### Task statement
Write down, unchanged, the entries from the first line through the line holding "ATOM 3 C C .". Include no other line.

Items from a data source:
============================================================

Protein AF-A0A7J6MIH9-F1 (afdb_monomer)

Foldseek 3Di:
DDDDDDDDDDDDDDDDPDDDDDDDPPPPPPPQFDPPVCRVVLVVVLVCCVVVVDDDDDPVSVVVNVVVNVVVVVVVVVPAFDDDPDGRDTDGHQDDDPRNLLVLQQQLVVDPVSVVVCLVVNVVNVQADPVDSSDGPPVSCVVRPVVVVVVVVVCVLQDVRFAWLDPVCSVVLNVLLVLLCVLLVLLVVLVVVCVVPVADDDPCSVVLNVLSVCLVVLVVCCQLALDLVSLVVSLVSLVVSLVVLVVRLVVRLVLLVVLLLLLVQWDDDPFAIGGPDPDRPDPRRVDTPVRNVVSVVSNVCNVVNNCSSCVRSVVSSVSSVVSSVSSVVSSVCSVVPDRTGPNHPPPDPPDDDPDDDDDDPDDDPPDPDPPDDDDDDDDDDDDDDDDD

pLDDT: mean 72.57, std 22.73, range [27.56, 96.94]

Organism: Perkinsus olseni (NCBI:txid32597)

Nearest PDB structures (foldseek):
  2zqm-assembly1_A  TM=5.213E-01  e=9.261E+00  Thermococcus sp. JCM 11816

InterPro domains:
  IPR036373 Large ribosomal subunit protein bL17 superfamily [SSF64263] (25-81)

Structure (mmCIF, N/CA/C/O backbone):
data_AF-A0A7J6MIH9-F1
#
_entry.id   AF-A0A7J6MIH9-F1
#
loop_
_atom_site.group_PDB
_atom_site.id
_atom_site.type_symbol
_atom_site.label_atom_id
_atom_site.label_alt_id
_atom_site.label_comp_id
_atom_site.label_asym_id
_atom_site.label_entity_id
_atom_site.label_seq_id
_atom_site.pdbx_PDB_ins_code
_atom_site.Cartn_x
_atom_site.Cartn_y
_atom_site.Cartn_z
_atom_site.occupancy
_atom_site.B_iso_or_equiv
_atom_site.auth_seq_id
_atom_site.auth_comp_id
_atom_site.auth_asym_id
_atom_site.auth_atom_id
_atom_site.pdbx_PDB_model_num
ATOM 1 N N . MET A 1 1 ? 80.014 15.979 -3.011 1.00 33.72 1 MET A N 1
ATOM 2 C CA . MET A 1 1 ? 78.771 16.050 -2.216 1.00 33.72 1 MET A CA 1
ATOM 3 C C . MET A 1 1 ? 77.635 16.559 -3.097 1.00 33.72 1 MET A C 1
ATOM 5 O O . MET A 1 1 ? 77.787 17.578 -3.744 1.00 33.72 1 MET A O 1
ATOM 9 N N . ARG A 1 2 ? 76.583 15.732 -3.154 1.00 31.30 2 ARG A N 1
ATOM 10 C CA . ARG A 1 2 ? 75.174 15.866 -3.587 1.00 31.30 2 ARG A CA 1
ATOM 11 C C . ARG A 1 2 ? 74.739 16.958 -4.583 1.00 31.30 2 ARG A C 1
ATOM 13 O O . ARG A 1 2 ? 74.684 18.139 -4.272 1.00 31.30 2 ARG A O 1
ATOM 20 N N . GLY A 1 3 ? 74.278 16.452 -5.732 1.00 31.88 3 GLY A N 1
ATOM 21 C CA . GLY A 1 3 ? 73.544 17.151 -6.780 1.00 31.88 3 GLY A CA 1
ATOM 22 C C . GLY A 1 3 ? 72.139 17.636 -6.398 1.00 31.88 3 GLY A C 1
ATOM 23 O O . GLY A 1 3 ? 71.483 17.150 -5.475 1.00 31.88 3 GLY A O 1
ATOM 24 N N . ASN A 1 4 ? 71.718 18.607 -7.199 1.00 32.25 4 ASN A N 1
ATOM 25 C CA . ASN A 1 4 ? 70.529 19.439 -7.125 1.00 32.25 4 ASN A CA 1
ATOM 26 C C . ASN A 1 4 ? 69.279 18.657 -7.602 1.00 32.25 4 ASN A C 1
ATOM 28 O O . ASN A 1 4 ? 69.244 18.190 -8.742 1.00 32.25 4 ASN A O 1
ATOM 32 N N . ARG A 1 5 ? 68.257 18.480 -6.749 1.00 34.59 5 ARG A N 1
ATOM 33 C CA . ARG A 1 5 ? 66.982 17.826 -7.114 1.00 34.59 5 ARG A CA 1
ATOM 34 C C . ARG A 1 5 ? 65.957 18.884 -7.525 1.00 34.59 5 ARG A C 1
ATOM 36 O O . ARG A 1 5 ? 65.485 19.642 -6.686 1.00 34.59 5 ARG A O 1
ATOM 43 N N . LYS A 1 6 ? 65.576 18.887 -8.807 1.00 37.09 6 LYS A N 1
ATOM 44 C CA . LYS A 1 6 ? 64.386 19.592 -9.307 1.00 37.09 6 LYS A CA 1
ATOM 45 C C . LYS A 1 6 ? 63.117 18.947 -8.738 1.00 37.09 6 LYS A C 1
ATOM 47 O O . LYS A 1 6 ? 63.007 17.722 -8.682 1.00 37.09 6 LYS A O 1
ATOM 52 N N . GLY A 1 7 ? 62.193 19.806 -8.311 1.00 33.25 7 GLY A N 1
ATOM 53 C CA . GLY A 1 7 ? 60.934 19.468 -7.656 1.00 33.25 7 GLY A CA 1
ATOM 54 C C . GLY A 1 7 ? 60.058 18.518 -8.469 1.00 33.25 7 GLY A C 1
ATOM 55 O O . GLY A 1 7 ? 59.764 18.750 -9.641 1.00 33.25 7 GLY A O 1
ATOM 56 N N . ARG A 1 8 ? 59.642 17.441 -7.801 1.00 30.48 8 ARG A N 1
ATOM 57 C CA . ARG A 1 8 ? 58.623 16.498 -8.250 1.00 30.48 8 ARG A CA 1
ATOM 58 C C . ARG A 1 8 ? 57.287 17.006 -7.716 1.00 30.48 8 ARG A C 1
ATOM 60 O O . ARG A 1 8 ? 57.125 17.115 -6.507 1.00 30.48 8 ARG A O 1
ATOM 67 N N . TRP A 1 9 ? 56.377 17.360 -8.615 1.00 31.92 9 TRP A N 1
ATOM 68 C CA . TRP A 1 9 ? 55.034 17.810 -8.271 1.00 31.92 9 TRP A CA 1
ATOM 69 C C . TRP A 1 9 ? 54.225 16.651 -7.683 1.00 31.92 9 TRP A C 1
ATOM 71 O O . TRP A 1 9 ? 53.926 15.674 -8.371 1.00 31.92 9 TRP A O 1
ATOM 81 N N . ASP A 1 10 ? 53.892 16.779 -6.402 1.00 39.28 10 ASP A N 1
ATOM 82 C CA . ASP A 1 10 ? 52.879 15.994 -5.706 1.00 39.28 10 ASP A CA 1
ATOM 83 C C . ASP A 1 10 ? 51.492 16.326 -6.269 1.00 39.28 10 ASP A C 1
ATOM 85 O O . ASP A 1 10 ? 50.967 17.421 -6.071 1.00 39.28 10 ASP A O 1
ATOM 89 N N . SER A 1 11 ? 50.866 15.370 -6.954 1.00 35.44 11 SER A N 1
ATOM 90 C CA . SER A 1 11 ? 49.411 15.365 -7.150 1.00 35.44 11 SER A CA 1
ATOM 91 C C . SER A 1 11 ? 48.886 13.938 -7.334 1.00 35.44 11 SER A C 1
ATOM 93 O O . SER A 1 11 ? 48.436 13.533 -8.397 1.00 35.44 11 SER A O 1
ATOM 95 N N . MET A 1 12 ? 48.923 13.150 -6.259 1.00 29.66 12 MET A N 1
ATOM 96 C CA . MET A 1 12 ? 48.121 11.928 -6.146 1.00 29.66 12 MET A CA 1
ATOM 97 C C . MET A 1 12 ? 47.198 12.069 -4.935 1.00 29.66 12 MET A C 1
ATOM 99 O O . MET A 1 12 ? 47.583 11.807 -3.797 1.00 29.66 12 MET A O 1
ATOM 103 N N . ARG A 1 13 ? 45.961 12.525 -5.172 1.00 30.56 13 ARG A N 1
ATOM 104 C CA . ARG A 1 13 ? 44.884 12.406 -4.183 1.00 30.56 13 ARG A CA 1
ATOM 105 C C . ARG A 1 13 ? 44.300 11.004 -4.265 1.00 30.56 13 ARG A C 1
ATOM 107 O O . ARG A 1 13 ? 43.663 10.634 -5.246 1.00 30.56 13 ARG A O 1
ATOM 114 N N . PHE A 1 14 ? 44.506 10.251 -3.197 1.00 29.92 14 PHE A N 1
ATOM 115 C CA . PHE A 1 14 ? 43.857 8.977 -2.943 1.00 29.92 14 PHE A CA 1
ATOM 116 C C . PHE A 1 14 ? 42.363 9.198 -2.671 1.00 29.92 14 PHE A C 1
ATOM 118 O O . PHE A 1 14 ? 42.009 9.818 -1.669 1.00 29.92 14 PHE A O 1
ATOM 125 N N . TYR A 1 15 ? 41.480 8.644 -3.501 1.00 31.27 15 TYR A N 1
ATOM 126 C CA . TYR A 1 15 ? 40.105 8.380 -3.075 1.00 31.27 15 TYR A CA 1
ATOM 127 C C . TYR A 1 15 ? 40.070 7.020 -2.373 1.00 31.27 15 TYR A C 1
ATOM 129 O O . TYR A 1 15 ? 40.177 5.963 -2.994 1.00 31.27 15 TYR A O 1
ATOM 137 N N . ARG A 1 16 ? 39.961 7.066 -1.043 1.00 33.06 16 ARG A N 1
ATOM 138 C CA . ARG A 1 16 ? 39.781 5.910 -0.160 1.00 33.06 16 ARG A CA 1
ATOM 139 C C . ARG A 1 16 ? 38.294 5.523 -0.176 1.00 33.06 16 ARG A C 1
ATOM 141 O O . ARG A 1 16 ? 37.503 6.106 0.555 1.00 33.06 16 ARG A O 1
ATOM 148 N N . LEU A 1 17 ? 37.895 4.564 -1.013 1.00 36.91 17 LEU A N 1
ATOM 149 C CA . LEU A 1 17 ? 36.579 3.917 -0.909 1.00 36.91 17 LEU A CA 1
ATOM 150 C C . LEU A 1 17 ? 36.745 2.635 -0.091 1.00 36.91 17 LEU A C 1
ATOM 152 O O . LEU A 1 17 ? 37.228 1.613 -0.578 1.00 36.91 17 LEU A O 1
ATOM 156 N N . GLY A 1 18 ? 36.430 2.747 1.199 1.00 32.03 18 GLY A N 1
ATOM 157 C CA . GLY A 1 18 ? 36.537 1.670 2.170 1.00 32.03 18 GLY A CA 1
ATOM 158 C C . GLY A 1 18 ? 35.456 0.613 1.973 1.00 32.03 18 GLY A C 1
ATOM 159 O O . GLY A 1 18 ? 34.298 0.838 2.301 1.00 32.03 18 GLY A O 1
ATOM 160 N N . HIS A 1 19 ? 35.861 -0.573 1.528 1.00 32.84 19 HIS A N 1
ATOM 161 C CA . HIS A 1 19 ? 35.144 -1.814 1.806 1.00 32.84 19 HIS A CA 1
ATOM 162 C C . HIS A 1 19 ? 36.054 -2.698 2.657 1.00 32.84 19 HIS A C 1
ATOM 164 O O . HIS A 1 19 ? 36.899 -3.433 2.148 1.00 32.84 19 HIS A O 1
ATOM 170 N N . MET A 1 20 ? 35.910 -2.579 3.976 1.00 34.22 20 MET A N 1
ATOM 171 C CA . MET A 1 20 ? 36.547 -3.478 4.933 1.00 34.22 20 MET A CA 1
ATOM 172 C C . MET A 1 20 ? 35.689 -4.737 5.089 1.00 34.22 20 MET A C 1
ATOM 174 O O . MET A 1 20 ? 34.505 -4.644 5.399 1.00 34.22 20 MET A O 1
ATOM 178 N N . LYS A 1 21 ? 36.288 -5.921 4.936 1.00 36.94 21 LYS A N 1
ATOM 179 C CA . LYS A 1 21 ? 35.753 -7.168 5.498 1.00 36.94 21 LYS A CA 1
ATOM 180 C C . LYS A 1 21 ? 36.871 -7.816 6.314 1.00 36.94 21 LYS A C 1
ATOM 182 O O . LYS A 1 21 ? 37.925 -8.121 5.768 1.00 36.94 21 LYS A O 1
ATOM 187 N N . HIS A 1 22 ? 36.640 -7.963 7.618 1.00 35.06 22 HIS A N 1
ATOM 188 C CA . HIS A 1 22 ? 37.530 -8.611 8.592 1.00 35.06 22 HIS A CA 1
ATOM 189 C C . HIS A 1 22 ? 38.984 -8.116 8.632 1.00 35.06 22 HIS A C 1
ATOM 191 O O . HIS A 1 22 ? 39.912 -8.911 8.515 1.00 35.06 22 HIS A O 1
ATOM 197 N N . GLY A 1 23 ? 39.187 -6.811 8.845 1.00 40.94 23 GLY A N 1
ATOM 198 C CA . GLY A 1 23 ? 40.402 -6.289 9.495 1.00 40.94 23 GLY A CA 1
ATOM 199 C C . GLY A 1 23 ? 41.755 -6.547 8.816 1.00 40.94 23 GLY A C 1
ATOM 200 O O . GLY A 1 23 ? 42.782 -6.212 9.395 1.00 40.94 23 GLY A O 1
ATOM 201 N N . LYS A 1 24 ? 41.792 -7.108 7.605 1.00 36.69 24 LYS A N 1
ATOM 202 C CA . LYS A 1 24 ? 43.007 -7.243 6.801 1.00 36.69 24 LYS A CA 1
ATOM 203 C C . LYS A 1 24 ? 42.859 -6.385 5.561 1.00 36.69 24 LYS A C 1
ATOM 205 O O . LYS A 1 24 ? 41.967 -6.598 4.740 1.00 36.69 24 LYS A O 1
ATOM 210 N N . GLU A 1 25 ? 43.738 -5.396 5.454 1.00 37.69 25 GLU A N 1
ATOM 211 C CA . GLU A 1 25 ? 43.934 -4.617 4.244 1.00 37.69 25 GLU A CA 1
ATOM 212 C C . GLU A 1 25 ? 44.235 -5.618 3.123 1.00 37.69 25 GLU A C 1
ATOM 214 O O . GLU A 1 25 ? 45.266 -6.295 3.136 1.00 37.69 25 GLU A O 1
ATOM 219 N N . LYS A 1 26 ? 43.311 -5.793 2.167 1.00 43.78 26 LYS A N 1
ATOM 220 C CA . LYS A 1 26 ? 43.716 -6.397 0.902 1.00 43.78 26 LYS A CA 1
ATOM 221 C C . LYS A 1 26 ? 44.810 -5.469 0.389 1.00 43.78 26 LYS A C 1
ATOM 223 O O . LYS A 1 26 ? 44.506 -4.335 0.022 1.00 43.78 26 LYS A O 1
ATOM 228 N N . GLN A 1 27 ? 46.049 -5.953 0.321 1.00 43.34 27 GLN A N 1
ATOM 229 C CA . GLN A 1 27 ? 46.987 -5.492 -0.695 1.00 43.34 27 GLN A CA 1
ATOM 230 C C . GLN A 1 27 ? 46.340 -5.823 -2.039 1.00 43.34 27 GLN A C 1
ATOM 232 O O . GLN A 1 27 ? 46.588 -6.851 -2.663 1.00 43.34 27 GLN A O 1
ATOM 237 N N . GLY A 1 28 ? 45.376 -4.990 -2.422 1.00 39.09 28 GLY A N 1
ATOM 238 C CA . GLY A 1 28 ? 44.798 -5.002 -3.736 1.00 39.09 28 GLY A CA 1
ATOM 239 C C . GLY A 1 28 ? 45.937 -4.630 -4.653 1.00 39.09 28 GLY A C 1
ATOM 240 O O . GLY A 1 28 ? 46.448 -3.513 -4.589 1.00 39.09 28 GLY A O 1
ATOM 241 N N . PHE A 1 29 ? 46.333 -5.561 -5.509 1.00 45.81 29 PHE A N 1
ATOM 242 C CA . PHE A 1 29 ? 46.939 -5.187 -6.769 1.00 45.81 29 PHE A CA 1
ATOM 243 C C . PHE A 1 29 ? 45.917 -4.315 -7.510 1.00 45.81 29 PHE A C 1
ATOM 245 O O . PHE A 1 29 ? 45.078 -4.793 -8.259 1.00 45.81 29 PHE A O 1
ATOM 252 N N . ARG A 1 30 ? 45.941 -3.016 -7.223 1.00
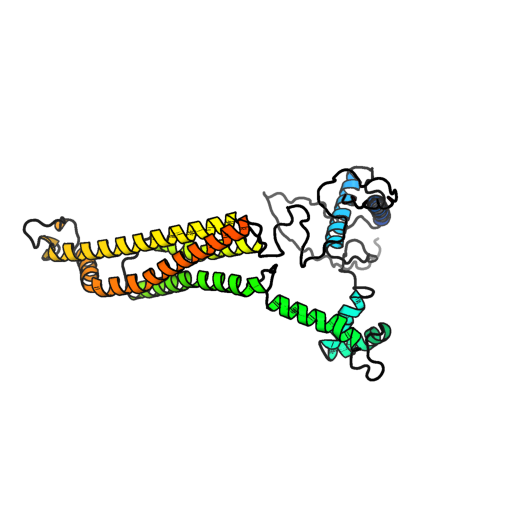 48.84 30 ARG A N 1
ATOM 253 C CA . ARG A 1 30 ? 45.422 -1.957 -8.078 1.00 48.84 30 ARG A CA 1
ATOM 254 C C . ARG A 1 30 ? 46.602 -1.062 -8.407 1.00 48.84 30 ARG A C 1
ATOM 256 O O . ARG A 1 30 ? 46.715 0.063 -7.932 1.00 48.84 30 ARG A O 1
ATOM 263 N N . ARG A 1 31 ? 47.513 -1.599 -9.219 1.00 49.53 31 ARG A N 1
ATOM 264 C CA . ARG A 1 31 ? 48.285 -0.739 -10.111 1.00 49.53 31 ARG A CA 1
ATOM 265 C C . ARG A 1 31 ? 47.299 -0.262 -11.168 1.00 49.53 31 ARG A C 1
ATOM 267 O O . ARG A 1 31 ? 46.784 -1.068 -11.932 1.00 49.53 31 ARG A O 1
ATOM 274 N N . ILE A 1 32 ? 46.979 1.024 -11.138 1.00 49.44 32 ILE A N 1
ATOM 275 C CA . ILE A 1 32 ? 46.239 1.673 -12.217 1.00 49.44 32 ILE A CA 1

============================================================

### Exercise response
Protein AF-A0A7J6MIH9-F1 (afdb_monomer)

Foldseek 3Di:
DDDDDDDDDDDDDDDDPDDDDDDDPPPPPPPQFDPPVCRVVLVVVLVCCVVVVDDDDDPVSVVVNVVVNVVVVVVVVVPAFDDDPDGRDTDGHQDDDPRNLLVLQQQLVVDPVSVVVCLVVNVVNVQADPVDSSDGPPVSCVVRPVVVVVVVVVCVLQDVRFAWLDPVCSVVLNVLLVLLCVLLVLLVVLVVVCVVPVADDDPCSVVLNVLSVCLVVLVVCCQLALDLVSLVVSLVSLVVSLVVLVVRLVVRLVLLVVLLLLLVQWDDDPFAIGGPDPDRPDPRRVDTPVRNVVSVVSNVCNVVNNCSSCVRSVVSSVSSVVSSVSSVVSSVCSVVPDRTGPNHPPPDPPDDDPDDDDDDPDDDPPDPDPPDDDDDDDDDDDDDDDDD

pLDDT: mean 72.57, std 22.73, range [27.56, 96.94]

Organism: Perkinsus olseni (NCBI:txid32597)

Nearest PDB structures (foldseek):
  2zqm-assembly1_A  TM=5.213E-01  e=9.261E+00  Thermococcus sp. JCM 11816

InterPro domains:
  IPR036373 Large ribosomal subunit protein bL17 superfamily [SSF64263] (25-81)

Structure (mmCIF, N/CA/C/O backbone):
data_AF-A0A7J6MIH9-F1
#
_entry.id   AF-A0A7J6MIH9-F1
#
loop_
_atom_site.group_PDB
_atom_site.id
_atom_site.type_symbol
_atom_site.label_atom_id
_atom_site.label_alt_id
_atom_site.label_comp_id
_atom_site.label_asym_id
_atom_site.label_entity_id
_atom_site.label_seq_id
_atom_site.pdbx_PDB_ins_code
_atom_site.Cartn_x
_atom_site.Cartn_y
_atom_site.Cartn_z
_atom_site.occupancy
_atom_site.B_iso_or_equiv
_atom_site.auth_seq_id
_atom_site.auth_comp_id
_atom_site.auth_asym_id
_atom_site.auth_atom_id
_atom_site.pdbx_PDB_model_num
ATOM 1 N N . MET A 1 1 ? 80.014 15.979 -3.011 1.00 33.72 1 MET A N 1
ATOM 2 C CA . MET A 1 1 ? 78.771 16.050 -2.216 1.00 33.72 1 MET A CA 1
ATOM 3 C C . MET A 1 1 ? 77.635 16.559 -3.097 1.00 33.72 1 MET A C 1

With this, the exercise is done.